Bien sûr, on trouve aussi des Parisiens ou des Lillois au Dallas mais vu la distance du voyage, ils viennent plutôt durant l’été lors de vacances sur la Costa Brava ou à Barcelone. La Jonquera est un stop régulier pour les voyageurs qui passent la frontière et surtout les routiers appelés “camioneros” en Espagne.

Les arabes au Dallas

Un truc qui frappe immédiatement la vue est le grand nombre de jeunes issus des cités. Les maghrébins français constituent une part très importante de la clientèle, surtout ceux qui viennent de Perpignan jusqu’à Montpellier. Les musulmans ont souvent un rapport différent aux femmes et considèrent qu’elles sont inférieures aux hommes. Dès lors, payer pour un rapport sexuel ne les offusque pas, c’est un simple service. Les Français de souche qui viennent au Dallas pensent la même chose même si certains sont parfois choqués par les attitudes des arabes envers les prostituées.

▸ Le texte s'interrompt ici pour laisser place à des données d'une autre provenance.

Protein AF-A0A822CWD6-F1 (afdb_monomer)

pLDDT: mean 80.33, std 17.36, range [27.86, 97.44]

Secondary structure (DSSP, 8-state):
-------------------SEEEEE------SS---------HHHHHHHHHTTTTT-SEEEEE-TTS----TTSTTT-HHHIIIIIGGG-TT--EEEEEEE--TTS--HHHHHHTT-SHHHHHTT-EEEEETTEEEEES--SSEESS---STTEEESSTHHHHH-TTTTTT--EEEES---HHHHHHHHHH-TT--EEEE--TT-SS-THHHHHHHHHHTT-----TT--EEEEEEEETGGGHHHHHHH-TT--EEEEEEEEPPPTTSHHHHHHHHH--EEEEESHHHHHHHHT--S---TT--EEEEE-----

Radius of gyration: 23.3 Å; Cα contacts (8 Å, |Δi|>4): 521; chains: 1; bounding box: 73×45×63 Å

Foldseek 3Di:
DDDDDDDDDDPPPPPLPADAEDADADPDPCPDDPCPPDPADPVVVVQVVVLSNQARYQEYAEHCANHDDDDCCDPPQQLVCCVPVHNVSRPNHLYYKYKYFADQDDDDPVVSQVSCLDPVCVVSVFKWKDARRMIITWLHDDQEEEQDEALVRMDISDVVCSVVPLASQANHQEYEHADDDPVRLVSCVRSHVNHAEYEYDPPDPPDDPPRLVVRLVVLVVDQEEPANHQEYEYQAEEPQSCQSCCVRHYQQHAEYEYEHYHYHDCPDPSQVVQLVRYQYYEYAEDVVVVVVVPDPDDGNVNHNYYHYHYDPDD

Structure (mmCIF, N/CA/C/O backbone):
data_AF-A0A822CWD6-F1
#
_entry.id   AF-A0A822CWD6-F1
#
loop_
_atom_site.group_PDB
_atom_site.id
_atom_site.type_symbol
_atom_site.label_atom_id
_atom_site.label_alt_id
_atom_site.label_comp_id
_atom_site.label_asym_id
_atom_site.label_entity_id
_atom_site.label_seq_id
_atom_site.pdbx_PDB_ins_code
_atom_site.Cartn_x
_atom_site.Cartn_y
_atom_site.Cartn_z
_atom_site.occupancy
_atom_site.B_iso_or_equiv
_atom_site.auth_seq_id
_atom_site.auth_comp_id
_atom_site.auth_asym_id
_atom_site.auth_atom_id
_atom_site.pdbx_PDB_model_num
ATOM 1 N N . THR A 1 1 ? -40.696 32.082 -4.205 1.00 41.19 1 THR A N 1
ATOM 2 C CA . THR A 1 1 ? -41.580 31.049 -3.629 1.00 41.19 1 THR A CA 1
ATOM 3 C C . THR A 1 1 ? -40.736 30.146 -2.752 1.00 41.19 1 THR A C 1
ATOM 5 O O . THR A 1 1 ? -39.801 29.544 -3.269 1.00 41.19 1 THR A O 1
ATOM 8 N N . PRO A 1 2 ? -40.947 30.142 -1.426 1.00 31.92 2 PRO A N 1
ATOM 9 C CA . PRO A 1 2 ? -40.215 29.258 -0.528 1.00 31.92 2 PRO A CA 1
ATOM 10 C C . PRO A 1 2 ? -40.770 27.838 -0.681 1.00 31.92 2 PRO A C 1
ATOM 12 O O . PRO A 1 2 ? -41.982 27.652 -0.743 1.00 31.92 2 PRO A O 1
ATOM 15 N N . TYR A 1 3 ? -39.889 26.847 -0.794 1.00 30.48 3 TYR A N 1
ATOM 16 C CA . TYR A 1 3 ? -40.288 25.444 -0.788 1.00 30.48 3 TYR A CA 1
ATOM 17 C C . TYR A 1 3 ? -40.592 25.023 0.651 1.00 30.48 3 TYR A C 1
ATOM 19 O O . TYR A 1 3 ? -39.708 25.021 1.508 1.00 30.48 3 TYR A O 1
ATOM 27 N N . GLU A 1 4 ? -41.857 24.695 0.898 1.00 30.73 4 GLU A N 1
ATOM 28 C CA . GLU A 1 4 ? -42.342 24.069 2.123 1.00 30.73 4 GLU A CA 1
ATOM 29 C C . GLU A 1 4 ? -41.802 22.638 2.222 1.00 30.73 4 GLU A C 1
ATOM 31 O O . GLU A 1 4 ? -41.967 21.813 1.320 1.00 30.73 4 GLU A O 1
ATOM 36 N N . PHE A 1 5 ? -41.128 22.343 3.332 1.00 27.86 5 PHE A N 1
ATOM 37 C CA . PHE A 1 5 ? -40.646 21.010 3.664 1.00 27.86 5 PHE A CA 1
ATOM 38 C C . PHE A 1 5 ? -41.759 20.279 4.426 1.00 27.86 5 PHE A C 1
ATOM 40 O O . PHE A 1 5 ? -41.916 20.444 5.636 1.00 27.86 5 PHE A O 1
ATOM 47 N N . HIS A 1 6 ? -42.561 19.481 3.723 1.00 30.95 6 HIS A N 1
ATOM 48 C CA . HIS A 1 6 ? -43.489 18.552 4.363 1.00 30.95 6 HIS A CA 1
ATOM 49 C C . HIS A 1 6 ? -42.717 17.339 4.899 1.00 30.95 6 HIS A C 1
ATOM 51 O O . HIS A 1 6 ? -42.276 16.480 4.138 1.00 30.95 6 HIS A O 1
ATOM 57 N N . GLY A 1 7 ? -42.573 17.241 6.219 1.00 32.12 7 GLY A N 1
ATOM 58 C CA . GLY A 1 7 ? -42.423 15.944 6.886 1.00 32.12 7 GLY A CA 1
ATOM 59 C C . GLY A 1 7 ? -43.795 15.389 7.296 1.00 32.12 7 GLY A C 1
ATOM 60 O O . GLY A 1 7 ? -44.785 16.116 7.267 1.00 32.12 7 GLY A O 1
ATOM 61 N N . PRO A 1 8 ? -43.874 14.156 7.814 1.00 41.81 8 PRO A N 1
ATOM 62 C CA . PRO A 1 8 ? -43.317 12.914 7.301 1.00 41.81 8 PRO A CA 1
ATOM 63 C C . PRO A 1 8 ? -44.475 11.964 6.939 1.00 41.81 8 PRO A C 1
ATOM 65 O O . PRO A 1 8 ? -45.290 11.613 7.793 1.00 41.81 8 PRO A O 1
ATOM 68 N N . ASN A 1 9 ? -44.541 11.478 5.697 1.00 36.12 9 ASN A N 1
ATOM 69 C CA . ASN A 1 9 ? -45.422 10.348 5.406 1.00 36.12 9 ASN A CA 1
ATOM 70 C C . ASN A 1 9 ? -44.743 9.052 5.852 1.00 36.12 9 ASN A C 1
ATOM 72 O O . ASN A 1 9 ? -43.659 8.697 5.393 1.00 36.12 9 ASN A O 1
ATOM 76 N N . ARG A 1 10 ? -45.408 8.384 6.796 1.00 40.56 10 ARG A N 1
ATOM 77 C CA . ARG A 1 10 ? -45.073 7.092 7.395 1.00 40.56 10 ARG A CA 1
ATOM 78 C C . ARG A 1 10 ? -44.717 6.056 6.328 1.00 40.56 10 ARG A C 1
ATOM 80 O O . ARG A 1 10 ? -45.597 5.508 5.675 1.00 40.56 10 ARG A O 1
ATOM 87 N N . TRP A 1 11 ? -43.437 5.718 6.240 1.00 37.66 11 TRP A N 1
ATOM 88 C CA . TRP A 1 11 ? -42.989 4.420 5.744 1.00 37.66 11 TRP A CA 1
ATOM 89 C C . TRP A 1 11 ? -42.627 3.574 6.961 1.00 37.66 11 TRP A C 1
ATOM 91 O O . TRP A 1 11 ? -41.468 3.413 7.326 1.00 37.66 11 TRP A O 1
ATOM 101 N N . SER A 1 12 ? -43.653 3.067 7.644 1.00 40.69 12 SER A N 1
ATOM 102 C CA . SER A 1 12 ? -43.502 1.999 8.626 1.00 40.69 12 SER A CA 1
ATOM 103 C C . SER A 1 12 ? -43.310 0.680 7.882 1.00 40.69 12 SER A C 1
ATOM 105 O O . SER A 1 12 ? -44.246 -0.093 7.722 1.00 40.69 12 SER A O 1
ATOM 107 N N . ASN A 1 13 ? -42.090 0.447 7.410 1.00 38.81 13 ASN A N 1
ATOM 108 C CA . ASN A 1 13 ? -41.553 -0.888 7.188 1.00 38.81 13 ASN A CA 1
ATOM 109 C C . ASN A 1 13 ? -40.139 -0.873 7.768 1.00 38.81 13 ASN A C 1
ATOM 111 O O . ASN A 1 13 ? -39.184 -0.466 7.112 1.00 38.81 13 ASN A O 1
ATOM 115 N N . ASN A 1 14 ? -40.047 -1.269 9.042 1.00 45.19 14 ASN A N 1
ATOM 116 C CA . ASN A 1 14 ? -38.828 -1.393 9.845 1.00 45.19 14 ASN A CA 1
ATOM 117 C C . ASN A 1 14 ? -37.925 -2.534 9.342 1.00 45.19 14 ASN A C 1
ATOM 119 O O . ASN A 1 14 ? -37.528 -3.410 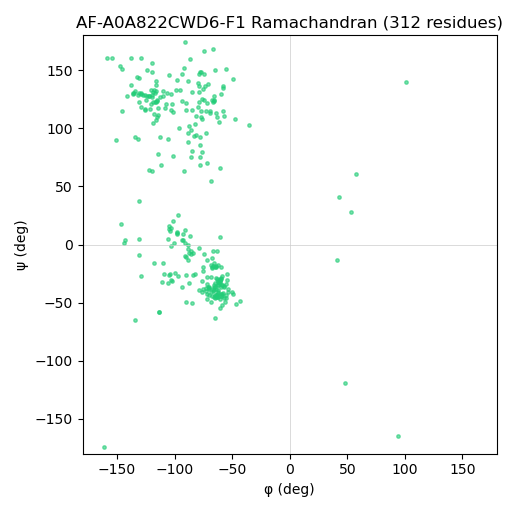10.105 1.00 45.19 14 ASN A O 1
ATOM 123 N N . ASN A 1 15 ? -37.565 -2.526 8.062 1.00 50.66 15 ASN A N 1
ATOM 124 C CA . ASN A 1 15 ? -36.393 -3.252 7.604 1.00 50.66 15 ASN A CA 1
ATOM 125 C C . ASN A 1 15 ? -35.198 -2.333 7.833 1.00 50.66 15 ASN A C 1
ATOM 127 O O . ASN A 1 15 ? -34.747 -1.634 6.928 1.00 50.66 15 ASN A O 1
ATOM 131 N N . THR A 1 16 ? -34.714 -2.294 9.076 1.00 69.19 16 THR A N 1
ATOM 132 C CA . THR A 1 16 ? -33.411 -1.701 9.375 1.00 69.19 16 THR A CA 1
ATOM 133 C C . THR A 1 16 ? -32.378 -2.427 8.524 1.00 69.19 16 THR A C 1
ATOM 135 O O . THR A 1 16 ? -32.130 -3.619 8.708 1.00 69.19 16 THR A O 1
ATOM 138 N N . ILE A 1 17 ? -31.821 -1.719 7.539 1.00 77.31 17 ILE A N 1
ATOM 139 C CA . ILE A 1 17 ? -30.785 -2.255 6.659 1.00 77.31 17 ILE A CA 1
ATOM 140 C C . ILE A 1 17 ? -29.621 -2.691 7.547 1.00 77.31 17 ILE A C 1
ATOM 142 O O . ILE A 1 17 ? -28.997 -1.872 8.219 1.00 77.31 17 ILE A O 1
ATOM 146 N N . GLN A 1 18 ? -29.351 -3.994 7.572 1.00 89.06 18 GLN A N 1
ATOM 147 C CA . GLN A 1 18 ? -28.232 -4.545 8.320 1.00 89.06 18 GLN A CA 1
ATOM 148 C C . GLN A 1 18 ? -27.011 -4.589 7.416 1.00 89.06 18 GLN A C 1
ATOM 150 O O . GLN A 1 18 ? -26.974 -5.340 6.442 1.00 89.06 18 GLN A O 1
ATOM 155 N N . LEU A 1 19 ? -25.990 -3.820 7.771 1.00 91.62 19 LEU A N 1
ATOM 156 C CA . LEU A 1 19 ? -24.704 -3.851 7.100 1.00 91.62 19 LEU A CA 1
ATOM 157 C C . LEU A 1 19 ? -23.643 -4.321 8.089 1.00 91.62 19 LEU A C 1
ATOM 159 O O . LEU A 1 19 ? -23.257 -3.597 8.999 1.00 91.62 19 LEU A O 1
ATOM 163 N N . LYS A 1 20 ? -23.169 -5.557 7.906 1.00 95.38 20 LYS A N 1
ATOM 164 C CA . LYS A 1 20 ? -22.157 -6.154 8.792 1.00 95.38 20 LYS A CA 1
ATOM 165 C C . LYS A 1 20 ? -20.751 -5.627 8.533 1.00 95.38 20 LYS A C 1
ATOM 167 O O . LYS A 1 20 ? -19.944 -5.582 9.457 1.00 95.38 20 LYS A O 1
ATOM 172 N N . GLN A 1 21 ? -20.437 -5.270 7.292 1.00 96.81 21 GLN A N 1
ATOM 173 C CA . GLN A 1 21 ? -19.098 -4.852 6.893 1.00 96.81 21 GLN A CA 1
ATOM 174 C C . GLN A 1 21 ? -19.185 -3.620 6.000 1.00 96.81 21 GLN A C 1
ATOM 176 O O . GLN A 1 21 ? -19.941 -3.615 5.029 1.00 96.81 21 GLN A O 1
ATOM 181 N N . PHE A 1 22 ? -18.400 -2.596 6.318 1.00 95.56 22 PHE A N 1
ATOM 182 C CA . PHE A 1 22 ? -18.320 -1.367 5.538 1.00 95.56 22 PHE A CA 1
ATOM 183 C C . PHE A 1 22 ? -16.862 -1.101 5.168 1.00 95.56 22 PHE A C 1
ATOM 185 O O . PHE A 1 22 ? -16.019 -0.868 6.036 1.00 95.56 22 PHE A O 1
ATOM 192 N N . TYR A 1 23 ? -16.580 -1.129 3.866 1.00 95.19 23 TYR A N 1
ATOM 193 C CA . TYR A 1 23 ? -15.262 -0.859 3.301 1.00 95.19 23 TYR A CA 1
ATOM 194 C C . TYR A 1 23 ? -15.333 0.410 2.462 1.00 95.19 23 TYR A C 1
ATOM 196 O O . TYR A 1 23 ? -16.032 0.451 1.450 1.00 95.19 23 TYR A O 1
ATOM 204 N N . LEU A 1 24 ? -14.581 1.434 2.852 1.00 92.56 24 LEU A N 1
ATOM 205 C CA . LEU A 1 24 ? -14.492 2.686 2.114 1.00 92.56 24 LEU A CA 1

Les maghrébins arrivent plutôt tard au Dallas (vers minuit) et toujours en bande. Comme tous les mecs qui ont de l’argent baisent, il n’y a pas de problèmes d’embrouilles au Dallas. De plus, la sécurité musclée est là pour régler tous les problèmes très rapidement. Et en Espagne, la sécurité est très musclée pour mettre un terme aux bagarres. Il y a eu quelques faits divers d’agressions au couteau en dehors des clubs. Bien sûr, il y a pas mal d’argent du petit trafic de cannabis qui passent ainsi dans la poche des prostituées.

Les cas sociaux de la Jonquera

La Jonquera attire aussi quelques clochards de la vie. Chacun utilise la prostitution comme il l’entend mais pour certains, il est impossible d’avoir un contrôle là-dessus. Il y a des clients qui font la route tous les jours ou tous les week ends. Ils passent toute leur vie là bas et dépensent tout leur argent sur place. Des hommes qui mangent des pattes toute la semaine et vivent dans des studios minables pour dépenser le minimum et tout claquer le samedi avec des putes roumaines, il y en a beaucoup.

Parmi ces pauvres diables qui ont une addiction (comme on pourrait avoir une addiction à l’alcool, la drogue ou le poker), on trouve des mythomanes, des alcooliques, des dépressifs, toute une clique avec laquelle il vaut mieux ne pas sympathiser pour éviter les ennuis. Il y a aussi les gars insolvables sans le sou auxquels aucune fille ne vient parler et qui passent leur soirée à siroter un verre en matant les fesses des filles en bikini.